= Luigi Melchiorre =

Italian sculptor

Luigi Melchiorre (Valenza, Kingdom of Sardinia, 1859 - After 1908) was an Italian sculptor.

==Biography==

Melchiorre first studied at the Accademia Albertina in Turin, then traveled to Florence and finally to Rome to work under Giacomo Ginotti (1845 - 1897). He moved back to reside in Turin.

In 1881 in Milan he sculpted a plaster monument depicting the Genius of Columbus, a bust of King Umberto I and a statuette titled Il micino. In 1883 in Rome he displayed La scritta nuziale and The wife of Claudius. In 1884 in Turin he exhibited a marble statuette titled L'importuno and a bust depicting Mary Magdalene. In 1886 he exhibited la Pieta and Vinsi.
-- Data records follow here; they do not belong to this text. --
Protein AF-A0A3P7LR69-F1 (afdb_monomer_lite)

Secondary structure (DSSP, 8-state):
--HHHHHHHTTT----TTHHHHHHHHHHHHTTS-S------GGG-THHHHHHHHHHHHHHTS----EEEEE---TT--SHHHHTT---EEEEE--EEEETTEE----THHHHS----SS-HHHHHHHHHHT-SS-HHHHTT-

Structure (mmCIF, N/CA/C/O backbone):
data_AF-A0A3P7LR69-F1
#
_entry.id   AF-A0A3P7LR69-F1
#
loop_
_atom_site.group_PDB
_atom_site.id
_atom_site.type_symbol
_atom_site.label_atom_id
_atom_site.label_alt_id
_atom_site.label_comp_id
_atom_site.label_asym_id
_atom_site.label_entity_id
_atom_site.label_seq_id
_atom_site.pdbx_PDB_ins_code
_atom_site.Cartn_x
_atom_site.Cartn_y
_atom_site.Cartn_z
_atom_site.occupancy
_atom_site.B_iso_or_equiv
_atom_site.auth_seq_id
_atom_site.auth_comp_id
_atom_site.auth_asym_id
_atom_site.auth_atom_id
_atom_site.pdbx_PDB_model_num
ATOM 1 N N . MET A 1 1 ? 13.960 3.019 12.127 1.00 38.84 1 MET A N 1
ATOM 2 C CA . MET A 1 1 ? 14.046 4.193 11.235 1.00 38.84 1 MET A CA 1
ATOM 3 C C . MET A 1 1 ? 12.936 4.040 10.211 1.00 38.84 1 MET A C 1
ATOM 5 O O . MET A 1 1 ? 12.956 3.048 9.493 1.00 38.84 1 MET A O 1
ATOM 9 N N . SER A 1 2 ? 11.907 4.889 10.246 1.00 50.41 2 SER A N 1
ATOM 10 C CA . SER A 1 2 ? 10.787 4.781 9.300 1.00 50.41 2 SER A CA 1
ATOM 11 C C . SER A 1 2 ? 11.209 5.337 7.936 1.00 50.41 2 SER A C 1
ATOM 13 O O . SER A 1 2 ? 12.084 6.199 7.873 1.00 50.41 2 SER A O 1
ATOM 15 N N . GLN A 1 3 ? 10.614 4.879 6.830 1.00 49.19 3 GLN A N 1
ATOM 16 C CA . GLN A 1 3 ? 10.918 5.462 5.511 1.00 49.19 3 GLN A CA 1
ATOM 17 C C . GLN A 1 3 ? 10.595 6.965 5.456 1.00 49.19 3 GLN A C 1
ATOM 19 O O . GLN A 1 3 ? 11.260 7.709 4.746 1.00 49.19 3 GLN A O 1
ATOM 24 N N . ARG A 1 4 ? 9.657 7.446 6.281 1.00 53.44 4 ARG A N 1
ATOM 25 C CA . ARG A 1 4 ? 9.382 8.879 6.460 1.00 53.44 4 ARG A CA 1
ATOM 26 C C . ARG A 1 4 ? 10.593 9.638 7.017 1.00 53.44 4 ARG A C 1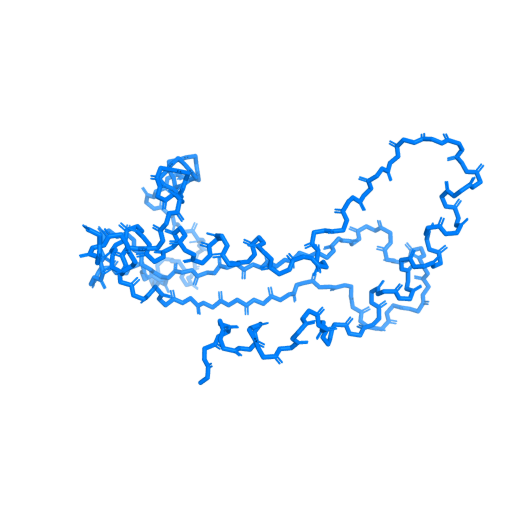
ATOM 28 O O . ARG A 1 4 ? 10.906 10.729 6.547 1.00 53.44 4 ARG A O 1
ATOM 35 N N . ASP A 1 5 ? 11.302 9.045 7.978 1.00 47.94 5 ASP A N 1
ATOM 36 C CA . ASP A 1 5 ? 12.552 9.599 8.524 1.00 47.94 5 ASP A CA 1
ATOM 37 C C . ASP A 1 5 ? 13.699 9.545 7.504 1.00 47.94 5 ASP A C 1
ATOM 39 O O . ASP A 1 5 ? 14.598 10.376 7.548 1.00 47.94 5 ASP A O 1
ATOM 43 N N . TYR A 1 6 ? 13.680 8.567 6.591 1.00 49.84 6 TYR A N 1
ATOM 44 C CA . TYR A 1 6 ? 14.655 8.458 5.502 1.00 49.84 6 TYR A CA 1
ATOM 45 C C . TYR A 1 6 ? 14.481 9.593 4.481 1.00 49.84 6 TYR A C 1
ATOM 47 O O . TYR A 1 6 ? 15.434 10.330 4.249 1.00 49.84 6 TYR A O 1
ATOM 55 N N . PHE A 1 7 ? 13.264 9.799 3.963 1.00 51.12 7 PHE A N 1
ATOM 56 C CA . PHE A 1 7 ? 12.983 10.855 2.977 1.00 51.12 7 PHE A CA 1
ATOM 57 C C . PHE A 1 7 ? 13.075 12.271 3.571 1.00 51.12 7 PHE A C 1
ATOM 59 O O . PHE A 1 7 ? 13.533 13.193 2.919 1.00 51.12 7 PHE A O 1
ATOM 66 N N . SER A 1 8 ? 12.735 12.469 4.848 1.00 49.94 8 SER A N 1
ATOM 67 C CA . SER A 1 8 ? 12.898 13.790 5.488 1.00 49.94 8 SER A CA 1
ATOM 68 C C . SER A 1 8 ? 14.354 14.180 5.778 1.00 49.94 8 SER A C 1
ATOM 70 O O . SER A 1 8 ? 14.636 15.363 5.966 1.00 49.94 8 SER A O 1
ATOM 72 N N . ARG A 1 9 ? 15.287 13.217 5.830 1.00 45.72 9 ARG A N 1
ATOM 73 C CA . ARG A 1 9 ? 16.711 13.463 6.121 1.00 45.72 9 ARG A CA 1
ATOM 74 C C . ARG A 1 9 ? 17.560 13.717 4.875 1.00 45.72 9 ARG A C 1
ATOM 76 O O . ARG A 1 9 ? 18.630 14.299 5.014 1.00 45.72 9 ARG A O 1
ATOM 83 N N . SER A 1 10 ? 17.119 13.296 3.690 1.00 41.94 10 SER A N 1
ATOM 84 C CA . SER A 1 10 ? 17.905 13.372 2.448 1.00 41.94 10 SER A CA 1
ATOM 85 C C . SER A 1 10 ? 17.914 14.740 1.766 1.00 41.94 10 SER A C 1
ATOM 87 O O . SER A 1 10 ? 18.617 14.885 0.770 1.00 41.94 10 SER A O 1
ATOM 89 N N . ALA A 1 11 ? 17.167 15.741 2.252 1.00 48.47 11 ALA A N 1
ATOM 90 C CA . ALA A 1 11 ? 17.030 17.046 1.587 1.00 48.47 11 ALA A CA 1
ATOM 91 C C . ALA A 1 11 ? 16.732 16.926 0.070 1.00 48.47 11 ALA A C 1
ATOM 93 O O . ALA A 1 11 ? 17.225 17.723 -0.727 1.00 48.47 11 ALA A O 1
ATOM 94 N N . GLY A 1 12 ? 15.960 15.909 -0.336 1.00 49.78 12 GLY A N 1
ATOM 95 C CA . GLY A 1 12 ? 15.623 15.655 -1.739 1.00 49.78 12 GLY A CA 1
ATOM 96 C C . GLY A 1 12 ? 16.657 14.869 -2.558 1.00 49.78 12 GLY A C 1
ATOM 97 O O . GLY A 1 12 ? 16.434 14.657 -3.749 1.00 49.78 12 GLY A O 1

In 1887 in Turin Cleopatra and Luce ed Arte; at the 1888 Zootecnica, In Processione; in 1889, Giuseppe Garibaldi and San Giovanni; in 1890, La Cantoniera and Portatrices d'acqua; in 1891, Lylium puritatis, and in 1892, Tibicino. In 1893, he exhibited: Rosa Mistica, Battle of Dogali, a portrait of Benvenuto Cellini, Wife of Lot, Primavera della vita, and La Musa di Verdi.
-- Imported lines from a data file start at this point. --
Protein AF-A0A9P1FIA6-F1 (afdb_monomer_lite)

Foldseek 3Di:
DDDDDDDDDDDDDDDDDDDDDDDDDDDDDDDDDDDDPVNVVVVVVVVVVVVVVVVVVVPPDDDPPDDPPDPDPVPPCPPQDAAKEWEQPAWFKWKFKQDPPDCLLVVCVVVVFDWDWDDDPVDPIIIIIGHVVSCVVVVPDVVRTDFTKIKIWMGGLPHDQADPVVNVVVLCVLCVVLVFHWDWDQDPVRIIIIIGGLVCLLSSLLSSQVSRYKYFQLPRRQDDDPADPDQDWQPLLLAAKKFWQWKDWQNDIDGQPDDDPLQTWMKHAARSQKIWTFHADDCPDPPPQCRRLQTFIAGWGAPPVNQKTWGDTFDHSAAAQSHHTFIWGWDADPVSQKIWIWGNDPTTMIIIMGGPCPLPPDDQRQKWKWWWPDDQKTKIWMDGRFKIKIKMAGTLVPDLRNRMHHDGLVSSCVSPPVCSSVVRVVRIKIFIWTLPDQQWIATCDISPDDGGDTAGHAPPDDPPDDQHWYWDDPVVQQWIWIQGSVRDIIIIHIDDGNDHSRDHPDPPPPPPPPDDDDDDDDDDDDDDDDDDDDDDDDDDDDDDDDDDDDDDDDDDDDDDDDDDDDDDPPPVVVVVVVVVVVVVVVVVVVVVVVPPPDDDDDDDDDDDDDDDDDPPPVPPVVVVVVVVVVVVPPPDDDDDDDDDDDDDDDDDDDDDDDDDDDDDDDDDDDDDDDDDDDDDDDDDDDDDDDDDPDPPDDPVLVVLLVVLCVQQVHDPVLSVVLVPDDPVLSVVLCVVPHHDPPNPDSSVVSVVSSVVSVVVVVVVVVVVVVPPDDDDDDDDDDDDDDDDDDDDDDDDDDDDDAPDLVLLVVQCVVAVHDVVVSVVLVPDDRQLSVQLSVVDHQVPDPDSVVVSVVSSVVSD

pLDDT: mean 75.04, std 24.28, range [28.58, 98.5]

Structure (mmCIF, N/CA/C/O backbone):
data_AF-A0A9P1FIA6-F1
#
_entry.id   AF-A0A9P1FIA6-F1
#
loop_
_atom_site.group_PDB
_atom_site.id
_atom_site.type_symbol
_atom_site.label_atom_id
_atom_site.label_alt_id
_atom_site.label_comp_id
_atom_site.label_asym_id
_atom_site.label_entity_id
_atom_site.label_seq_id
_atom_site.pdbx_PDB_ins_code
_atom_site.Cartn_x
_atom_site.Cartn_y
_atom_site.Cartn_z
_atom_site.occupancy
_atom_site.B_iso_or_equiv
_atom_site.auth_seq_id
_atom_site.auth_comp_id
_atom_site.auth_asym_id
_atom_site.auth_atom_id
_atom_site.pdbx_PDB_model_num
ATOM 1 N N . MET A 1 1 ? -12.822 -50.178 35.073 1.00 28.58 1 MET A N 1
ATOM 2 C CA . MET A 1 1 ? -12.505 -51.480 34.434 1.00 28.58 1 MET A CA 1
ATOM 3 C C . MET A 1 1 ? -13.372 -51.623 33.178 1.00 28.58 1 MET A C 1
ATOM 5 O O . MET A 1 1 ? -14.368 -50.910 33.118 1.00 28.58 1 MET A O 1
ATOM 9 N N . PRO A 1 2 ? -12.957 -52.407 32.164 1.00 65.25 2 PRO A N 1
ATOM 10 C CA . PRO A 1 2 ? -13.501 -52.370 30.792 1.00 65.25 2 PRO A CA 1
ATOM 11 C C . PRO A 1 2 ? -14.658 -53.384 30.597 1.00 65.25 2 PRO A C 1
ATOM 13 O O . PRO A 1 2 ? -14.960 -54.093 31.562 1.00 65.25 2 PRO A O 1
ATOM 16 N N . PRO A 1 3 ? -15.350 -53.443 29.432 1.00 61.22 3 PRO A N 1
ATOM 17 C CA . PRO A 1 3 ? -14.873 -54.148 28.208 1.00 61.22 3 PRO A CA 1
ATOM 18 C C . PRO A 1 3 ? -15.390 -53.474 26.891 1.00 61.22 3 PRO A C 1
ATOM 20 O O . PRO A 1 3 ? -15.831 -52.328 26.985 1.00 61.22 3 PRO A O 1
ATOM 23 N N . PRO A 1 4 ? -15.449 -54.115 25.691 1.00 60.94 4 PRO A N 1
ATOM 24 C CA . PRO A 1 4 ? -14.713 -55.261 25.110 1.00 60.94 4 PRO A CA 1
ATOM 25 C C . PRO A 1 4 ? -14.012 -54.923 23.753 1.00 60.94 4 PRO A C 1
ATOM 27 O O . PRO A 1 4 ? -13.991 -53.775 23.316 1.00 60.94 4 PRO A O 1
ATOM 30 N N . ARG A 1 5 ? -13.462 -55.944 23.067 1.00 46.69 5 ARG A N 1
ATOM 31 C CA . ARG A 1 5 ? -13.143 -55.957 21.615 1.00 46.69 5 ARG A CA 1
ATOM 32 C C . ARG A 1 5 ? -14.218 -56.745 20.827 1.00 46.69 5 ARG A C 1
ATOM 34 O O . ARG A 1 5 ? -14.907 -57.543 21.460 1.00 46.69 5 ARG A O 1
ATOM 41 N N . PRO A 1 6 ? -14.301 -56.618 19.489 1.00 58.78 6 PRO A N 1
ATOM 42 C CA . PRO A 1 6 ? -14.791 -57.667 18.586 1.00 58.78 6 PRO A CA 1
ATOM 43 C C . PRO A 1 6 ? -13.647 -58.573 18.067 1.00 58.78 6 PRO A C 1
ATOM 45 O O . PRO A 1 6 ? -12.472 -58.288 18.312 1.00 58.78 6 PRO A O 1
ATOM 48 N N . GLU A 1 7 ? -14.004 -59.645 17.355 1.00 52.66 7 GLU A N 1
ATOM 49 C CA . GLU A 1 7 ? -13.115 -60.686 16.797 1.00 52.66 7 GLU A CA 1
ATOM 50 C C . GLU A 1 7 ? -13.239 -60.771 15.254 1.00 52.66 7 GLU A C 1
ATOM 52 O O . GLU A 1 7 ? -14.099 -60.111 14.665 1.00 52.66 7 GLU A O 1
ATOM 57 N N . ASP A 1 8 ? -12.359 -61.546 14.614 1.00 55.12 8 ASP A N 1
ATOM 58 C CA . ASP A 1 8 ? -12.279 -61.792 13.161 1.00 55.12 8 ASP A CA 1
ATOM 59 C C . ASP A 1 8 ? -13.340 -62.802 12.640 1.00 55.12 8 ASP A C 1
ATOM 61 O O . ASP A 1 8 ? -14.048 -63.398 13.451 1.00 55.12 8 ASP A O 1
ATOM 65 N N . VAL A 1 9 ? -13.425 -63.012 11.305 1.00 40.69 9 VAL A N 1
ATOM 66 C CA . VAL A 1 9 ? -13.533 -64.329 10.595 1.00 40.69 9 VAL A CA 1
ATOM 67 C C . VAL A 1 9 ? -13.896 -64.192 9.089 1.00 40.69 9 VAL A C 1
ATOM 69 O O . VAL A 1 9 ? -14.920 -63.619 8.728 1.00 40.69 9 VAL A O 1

He completed a number of monuments, including one dedicated to the Duke of Genoa for the Venaria Reale, a Monument to Garibaldi erected in Valenza, the funereal monument of Comm. Scavia in Castellazzo Bormida (Province of Alessandria), and that of Signor Vaccari in Valenza, and of the Soldiers Fallen in Africa erected in the town of Valenza. His sculptures of Saint Alessandro, Carlo, Siro and Louis decorate the facade of Santi Alessandro e Carlo in Alessandria. He continued to exhibit till 1908.